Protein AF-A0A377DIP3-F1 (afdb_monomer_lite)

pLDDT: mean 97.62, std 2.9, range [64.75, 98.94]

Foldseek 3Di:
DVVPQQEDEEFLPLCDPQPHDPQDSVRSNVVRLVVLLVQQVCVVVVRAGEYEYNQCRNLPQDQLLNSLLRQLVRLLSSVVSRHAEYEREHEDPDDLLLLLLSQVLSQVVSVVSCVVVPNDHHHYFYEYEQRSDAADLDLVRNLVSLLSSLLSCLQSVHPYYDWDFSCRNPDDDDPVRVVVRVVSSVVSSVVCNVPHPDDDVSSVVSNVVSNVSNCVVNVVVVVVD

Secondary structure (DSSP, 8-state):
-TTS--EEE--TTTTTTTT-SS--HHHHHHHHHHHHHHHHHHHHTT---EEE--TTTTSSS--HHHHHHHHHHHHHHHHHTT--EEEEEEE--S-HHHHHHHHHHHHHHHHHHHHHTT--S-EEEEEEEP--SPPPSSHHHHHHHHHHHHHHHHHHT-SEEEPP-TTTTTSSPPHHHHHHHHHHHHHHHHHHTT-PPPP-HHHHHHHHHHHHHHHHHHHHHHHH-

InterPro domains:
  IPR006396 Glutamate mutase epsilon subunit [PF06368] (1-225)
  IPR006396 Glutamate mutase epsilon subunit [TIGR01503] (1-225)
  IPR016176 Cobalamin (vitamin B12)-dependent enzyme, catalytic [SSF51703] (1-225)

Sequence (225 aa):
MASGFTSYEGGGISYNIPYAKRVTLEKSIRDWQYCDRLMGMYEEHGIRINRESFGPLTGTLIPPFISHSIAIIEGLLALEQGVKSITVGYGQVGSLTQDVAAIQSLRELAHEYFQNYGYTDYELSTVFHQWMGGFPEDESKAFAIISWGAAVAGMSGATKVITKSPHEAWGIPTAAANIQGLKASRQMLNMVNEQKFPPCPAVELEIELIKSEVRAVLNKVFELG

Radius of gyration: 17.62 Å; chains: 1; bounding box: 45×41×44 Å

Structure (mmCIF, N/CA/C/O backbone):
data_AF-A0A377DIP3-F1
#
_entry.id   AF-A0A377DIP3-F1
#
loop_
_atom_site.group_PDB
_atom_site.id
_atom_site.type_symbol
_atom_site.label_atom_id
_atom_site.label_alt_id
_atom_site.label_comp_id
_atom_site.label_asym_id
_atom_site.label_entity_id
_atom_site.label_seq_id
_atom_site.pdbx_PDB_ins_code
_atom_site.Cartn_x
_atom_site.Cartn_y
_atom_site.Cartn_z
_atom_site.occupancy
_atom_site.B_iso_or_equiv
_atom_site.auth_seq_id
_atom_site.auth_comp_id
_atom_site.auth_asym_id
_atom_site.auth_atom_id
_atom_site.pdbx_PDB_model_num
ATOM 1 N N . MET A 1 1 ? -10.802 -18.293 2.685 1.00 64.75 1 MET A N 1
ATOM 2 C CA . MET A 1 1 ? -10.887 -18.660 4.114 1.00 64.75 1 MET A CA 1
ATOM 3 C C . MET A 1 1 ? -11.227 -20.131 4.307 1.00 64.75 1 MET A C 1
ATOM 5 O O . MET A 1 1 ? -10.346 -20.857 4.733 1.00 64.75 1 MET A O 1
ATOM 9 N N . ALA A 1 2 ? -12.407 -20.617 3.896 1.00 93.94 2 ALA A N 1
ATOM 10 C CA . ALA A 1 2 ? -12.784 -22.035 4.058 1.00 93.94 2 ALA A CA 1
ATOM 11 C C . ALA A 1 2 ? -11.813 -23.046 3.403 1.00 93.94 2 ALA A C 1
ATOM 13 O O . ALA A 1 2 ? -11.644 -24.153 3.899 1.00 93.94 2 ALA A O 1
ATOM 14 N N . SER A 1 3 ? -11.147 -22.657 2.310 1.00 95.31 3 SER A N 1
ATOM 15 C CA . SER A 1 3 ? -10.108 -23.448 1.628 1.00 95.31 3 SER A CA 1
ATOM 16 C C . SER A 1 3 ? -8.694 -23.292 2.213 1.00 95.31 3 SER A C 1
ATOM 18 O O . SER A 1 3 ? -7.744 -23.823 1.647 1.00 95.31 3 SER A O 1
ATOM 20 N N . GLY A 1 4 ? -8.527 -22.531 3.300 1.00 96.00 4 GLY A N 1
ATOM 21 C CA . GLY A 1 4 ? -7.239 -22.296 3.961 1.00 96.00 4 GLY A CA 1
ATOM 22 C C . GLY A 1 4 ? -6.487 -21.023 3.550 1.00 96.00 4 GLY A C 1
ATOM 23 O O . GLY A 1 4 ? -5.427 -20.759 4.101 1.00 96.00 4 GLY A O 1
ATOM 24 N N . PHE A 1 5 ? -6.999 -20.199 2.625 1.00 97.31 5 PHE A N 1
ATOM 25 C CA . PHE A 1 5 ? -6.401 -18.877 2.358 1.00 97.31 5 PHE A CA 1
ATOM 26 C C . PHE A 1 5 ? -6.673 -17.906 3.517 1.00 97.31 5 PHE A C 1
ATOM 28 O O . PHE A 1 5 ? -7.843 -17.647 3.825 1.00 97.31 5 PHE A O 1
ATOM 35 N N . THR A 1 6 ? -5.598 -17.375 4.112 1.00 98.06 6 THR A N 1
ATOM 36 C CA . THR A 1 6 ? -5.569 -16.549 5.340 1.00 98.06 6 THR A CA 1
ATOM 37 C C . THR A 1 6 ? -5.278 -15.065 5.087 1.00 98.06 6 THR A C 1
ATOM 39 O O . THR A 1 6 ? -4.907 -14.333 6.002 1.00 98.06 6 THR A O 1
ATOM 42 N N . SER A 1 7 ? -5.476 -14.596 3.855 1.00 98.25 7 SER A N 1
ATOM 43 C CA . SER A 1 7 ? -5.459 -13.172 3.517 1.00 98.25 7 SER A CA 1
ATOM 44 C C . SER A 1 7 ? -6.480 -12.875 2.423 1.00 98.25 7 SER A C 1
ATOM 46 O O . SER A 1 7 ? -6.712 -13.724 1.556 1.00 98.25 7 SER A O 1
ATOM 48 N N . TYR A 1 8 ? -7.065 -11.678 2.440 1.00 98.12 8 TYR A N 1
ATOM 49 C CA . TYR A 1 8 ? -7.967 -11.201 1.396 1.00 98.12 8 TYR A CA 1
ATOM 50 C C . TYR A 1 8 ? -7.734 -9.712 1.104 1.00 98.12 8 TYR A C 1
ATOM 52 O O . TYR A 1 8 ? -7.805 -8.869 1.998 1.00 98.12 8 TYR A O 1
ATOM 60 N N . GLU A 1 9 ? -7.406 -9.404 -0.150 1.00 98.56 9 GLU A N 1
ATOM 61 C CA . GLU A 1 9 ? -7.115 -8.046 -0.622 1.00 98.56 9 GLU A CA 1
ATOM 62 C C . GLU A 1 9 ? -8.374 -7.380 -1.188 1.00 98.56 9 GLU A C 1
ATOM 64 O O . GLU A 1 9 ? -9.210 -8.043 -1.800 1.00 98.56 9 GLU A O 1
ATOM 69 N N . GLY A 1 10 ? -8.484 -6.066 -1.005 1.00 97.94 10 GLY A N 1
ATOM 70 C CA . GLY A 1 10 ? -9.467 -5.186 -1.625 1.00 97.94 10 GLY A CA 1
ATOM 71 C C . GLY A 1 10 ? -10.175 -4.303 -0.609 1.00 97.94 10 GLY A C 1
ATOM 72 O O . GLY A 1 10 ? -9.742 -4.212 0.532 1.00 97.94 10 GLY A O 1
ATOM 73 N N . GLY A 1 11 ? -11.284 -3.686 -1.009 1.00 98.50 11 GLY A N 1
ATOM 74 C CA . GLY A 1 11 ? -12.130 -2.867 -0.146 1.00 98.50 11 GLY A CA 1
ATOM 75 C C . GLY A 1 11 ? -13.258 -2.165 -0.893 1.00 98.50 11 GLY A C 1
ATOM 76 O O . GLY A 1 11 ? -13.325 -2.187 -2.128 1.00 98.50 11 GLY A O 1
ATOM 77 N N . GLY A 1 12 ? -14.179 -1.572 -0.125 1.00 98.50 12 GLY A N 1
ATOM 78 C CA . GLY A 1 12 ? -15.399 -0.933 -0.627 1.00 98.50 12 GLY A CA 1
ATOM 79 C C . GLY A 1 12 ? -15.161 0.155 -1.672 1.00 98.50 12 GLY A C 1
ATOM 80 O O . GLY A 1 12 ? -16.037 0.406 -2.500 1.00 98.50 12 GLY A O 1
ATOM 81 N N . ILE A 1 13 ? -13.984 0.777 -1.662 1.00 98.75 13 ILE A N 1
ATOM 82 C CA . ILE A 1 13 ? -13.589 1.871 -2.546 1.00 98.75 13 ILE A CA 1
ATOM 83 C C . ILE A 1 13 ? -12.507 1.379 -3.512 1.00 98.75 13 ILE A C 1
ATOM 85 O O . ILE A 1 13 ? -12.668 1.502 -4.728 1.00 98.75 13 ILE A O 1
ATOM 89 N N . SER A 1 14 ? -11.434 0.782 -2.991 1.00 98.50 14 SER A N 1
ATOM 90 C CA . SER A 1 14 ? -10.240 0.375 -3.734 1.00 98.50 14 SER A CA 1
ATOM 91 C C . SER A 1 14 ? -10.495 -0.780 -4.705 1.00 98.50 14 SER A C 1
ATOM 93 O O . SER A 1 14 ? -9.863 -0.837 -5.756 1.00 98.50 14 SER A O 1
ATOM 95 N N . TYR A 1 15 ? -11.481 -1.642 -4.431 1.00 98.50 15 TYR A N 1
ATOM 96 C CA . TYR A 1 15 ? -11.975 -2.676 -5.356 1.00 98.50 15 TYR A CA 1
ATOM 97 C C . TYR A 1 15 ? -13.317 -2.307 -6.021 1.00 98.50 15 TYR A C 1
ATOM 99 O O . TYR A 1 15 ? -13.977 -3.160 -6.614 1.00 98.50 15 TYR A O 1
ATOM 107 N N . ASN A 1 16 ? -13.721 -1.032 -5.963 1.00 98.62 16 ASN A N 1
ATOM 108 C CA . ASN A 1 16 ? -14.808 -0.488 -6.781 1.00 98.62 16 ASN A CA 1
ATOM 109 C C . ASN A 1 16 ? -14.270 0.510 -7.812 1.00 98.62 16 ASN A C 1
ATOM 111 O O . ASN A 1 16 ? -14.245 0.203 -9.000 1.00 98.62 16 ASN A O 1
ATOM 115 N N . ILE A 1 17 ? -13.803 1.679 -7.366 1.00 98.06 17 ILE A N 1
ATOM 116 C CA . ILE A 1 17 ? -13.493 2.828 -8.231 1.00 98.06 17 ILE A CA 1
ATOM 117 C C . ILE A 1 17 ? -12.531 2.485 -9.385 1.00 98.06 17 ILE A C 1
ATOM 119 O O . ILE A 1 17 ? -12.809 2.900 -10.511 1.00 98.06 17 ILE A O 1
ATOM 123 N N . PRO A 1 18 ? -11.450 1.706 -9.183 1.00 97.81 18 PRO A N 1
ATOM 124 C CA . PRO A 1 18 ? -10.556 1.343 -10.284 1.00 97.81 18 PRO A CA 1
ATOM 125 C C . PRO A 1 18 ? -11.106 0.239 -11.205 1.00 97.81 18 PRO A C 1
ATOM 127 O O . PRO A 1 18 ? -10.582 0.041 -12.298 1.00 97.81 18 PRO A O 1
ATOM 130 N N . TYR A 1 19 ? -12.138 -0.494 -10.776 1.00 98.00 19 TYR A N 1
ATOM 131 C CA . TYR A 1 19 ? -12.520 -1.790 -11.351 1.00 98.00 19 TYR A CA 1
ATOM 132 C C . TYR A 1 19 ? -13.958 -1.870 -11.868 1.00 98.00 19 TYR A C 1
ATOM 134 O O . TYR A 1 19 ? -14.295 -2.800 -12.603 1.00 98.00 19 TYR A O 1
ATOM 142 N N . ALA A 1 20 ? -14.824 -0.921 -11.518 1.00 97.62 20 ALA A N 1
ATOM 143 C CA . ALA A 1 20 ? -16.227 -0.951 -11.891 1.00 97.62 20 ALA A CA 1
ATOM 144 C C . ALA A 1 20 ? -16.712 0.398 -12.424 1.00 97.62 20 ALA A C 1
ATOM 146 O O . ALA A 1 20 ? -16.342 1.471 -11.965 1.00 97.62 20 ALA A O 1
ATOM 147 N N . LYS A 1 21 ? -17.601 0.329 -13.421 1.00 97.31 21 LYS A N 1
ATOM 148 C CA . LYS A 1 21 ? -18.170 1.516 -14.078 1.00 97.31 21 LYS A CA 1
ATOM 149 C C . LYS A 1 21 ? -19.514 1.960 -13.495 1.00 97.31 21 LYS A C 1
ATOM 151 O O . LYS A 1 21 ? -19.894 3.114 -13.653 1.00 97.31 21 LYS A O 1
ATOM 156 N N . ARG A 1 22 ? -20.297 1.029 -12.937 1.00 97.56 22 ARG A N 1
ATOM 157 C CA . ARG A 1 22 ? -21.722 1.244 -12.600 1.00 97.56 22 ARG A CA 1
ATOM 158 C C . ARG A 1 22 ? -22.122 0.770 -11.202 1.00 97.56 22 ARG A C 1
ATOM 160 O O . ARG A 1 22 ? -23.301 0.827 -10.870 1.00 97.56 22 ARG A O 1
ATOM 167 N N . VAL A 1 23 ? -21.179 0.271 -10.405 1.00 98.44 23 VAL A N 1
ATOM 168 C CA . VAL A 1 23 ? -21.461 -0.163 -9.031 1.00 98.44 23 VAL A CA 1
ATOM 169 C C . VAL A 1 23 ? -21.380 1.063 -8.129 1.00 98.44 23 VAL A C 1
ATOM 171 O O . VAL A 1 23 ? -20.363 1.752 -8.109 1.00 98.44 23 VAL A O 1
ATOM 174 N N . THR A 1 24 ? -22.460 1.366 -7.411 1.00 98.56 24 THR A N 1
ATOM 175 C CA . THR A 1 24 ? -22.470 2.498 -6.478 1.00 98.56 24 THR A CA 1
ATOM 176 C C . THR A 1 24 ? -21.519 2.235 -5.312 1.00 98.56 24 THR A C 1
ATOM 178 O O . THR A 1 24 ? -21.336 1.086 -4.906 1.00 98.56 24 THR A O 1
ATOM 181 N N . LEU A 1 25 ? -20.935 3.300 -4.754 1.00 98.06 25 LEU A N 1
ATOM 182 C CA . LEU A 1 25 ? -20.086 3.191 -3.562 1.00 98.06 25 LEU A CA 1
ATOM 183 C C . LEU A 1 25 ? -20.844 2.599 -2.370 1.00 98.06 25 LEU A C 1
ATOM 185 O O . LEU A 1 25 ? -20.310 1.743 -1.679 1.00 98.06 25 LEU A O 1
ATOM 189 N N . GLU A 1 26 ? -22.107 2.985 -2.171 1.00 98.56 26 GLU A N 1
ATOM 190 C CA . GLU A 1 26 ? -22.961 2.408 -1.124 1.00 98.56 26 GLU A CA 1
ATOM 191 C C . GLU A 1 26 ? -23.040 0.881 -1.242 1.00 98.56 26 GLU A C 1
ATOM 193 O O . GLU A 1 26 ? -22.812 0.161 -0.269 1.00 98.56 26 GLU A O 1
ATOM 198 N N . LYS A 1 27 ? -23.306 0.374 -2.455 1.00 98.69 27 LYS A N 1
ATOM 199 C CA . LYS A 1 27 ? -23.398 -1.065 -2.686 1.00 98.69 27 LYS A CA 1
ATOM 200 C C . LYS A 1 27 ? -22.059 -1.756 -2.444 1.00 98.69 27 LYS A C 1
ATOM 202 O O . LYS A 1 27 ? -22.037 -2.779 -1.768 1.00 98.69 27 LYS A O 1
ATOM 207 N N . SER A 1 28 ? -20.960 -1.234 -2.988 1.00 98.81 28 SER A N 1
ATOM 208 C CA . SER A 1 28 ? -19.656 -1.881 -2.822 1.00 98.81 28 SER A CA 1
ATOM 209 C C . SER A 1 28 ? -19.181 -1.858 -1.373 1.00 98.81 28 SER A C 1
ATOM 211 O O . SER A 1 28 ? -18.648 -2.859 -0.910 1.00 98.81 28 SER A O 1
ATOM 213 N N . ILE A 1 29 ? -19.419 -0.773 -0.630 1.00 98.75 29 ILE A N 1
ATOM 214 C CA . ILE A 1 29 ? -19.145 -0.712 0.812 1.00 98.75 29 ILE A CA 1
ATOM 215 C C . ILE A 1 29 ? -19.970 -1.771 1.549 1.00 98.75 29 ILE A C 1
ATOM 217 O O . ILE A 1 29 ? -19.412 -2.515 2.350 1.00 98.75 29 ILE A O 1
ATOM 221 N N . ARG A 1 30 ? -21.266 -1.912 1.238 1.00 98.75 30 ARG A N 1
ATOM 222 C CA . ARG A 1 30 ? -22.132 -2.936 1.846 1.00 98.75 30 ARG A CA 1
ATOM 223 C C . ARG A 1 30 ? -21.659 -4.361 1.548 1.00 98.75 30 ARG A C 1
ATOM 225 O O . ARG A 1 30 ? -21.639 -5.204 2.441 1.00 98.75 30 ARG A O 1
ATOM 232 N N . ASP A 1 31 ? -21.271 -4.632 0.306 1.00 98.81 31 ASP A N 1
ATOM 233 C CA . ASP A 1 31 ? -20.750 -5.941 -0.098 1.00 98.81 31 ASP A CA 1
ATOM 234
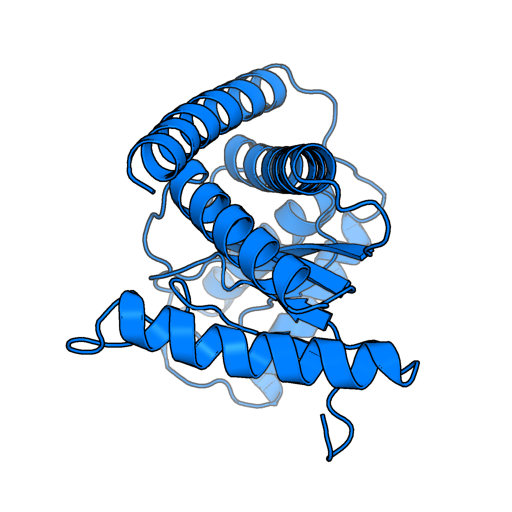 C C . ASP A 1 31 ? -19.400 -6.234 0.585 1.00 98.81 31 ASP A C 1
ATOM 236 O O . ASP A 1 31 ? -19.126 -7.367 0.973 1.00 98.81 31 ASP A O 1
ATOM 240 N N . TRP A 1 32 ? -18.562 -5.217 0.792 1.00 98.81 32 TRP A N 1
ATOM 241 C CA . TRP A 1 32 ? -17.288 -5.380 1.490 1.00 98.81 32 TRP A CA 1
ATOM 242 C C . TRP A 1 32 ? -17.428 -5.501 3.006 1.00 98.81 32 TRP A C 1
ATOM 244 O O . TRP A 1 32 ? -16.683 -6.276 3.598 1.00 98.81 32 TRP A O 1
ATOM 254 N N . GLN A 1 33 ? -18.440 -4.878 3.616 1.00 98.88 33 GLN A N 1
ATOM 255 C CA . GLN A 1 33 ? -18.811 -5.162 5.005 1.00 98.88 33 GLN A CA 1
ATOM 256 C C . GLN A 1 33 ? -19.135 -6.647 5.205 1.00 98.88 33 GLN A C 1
* * *
ABOUT THIS TASK → The copy must start at the line containing "ATOM 223 C C" and stop at the last line of the listing, both included, with every line exact and no pictures.

EXERCISE RESULT →
ATOM 223 C C . ARG A 1 30 ? -21.659 -4.361 1.548 1.00 98.75 30 ARG A C 1
ATOM 225 O O . ARG A 1 30 ? -21.639 -5.204 2.441 1.00 98.75 30 ARG A O 1
ATOM 232 N N . ASP A 1 31 ? -21.271 -4.632 0.306 1.00 98.81 31 ASP A N 1
ATOM 233 C CA . ASP A 1 31 ? -20.750 -5.941 -0.098 1.00 98.81 31 ASP A CA 1
ATOM 234
 C C . ASP A 1 31 ? -19.400 -6.234 0.585 1.00 98.81 31 ASP A C 1
ATOM 236 O O . ASP A 1 31 ? -19.126 -7.367 0.973 1.00 98.81 31 ASP A O 1
ATOM 240 N N . TRP A 1 32 ? -18.562 -5.217 0.792 1.00 98.81 32 TRP A N 1
ATOM 241 C CA . TRP A 1 32 ? -17.288 -5.380 1.490 1.00 98.81 32 TRP A CA 1
ATOM 242 C C . TRP A 1 32 ? -17.428 -5.501 3.006 1.00 98.81 32 TRP A C 1
ATOM 244 O O . TRP A 1 32 ? -16.683 -6.276 3.598 1.00 98.81 32 TRP A O 1
ATOM 254 N N . GLN A 1 33 ? -18.440 -4.878 3.616 1.00 98.88 33 GLN A N 1
ATOM 255 C CA . GLN A 1 33 ? -18.811 -5.162 5.005 1.00 98.88 33 GLN A CA 1
ATOM 256 C C . GLN A 1 33 ? -19.135 -6.647 5.205 1.00 98.88 33 GLN A C 1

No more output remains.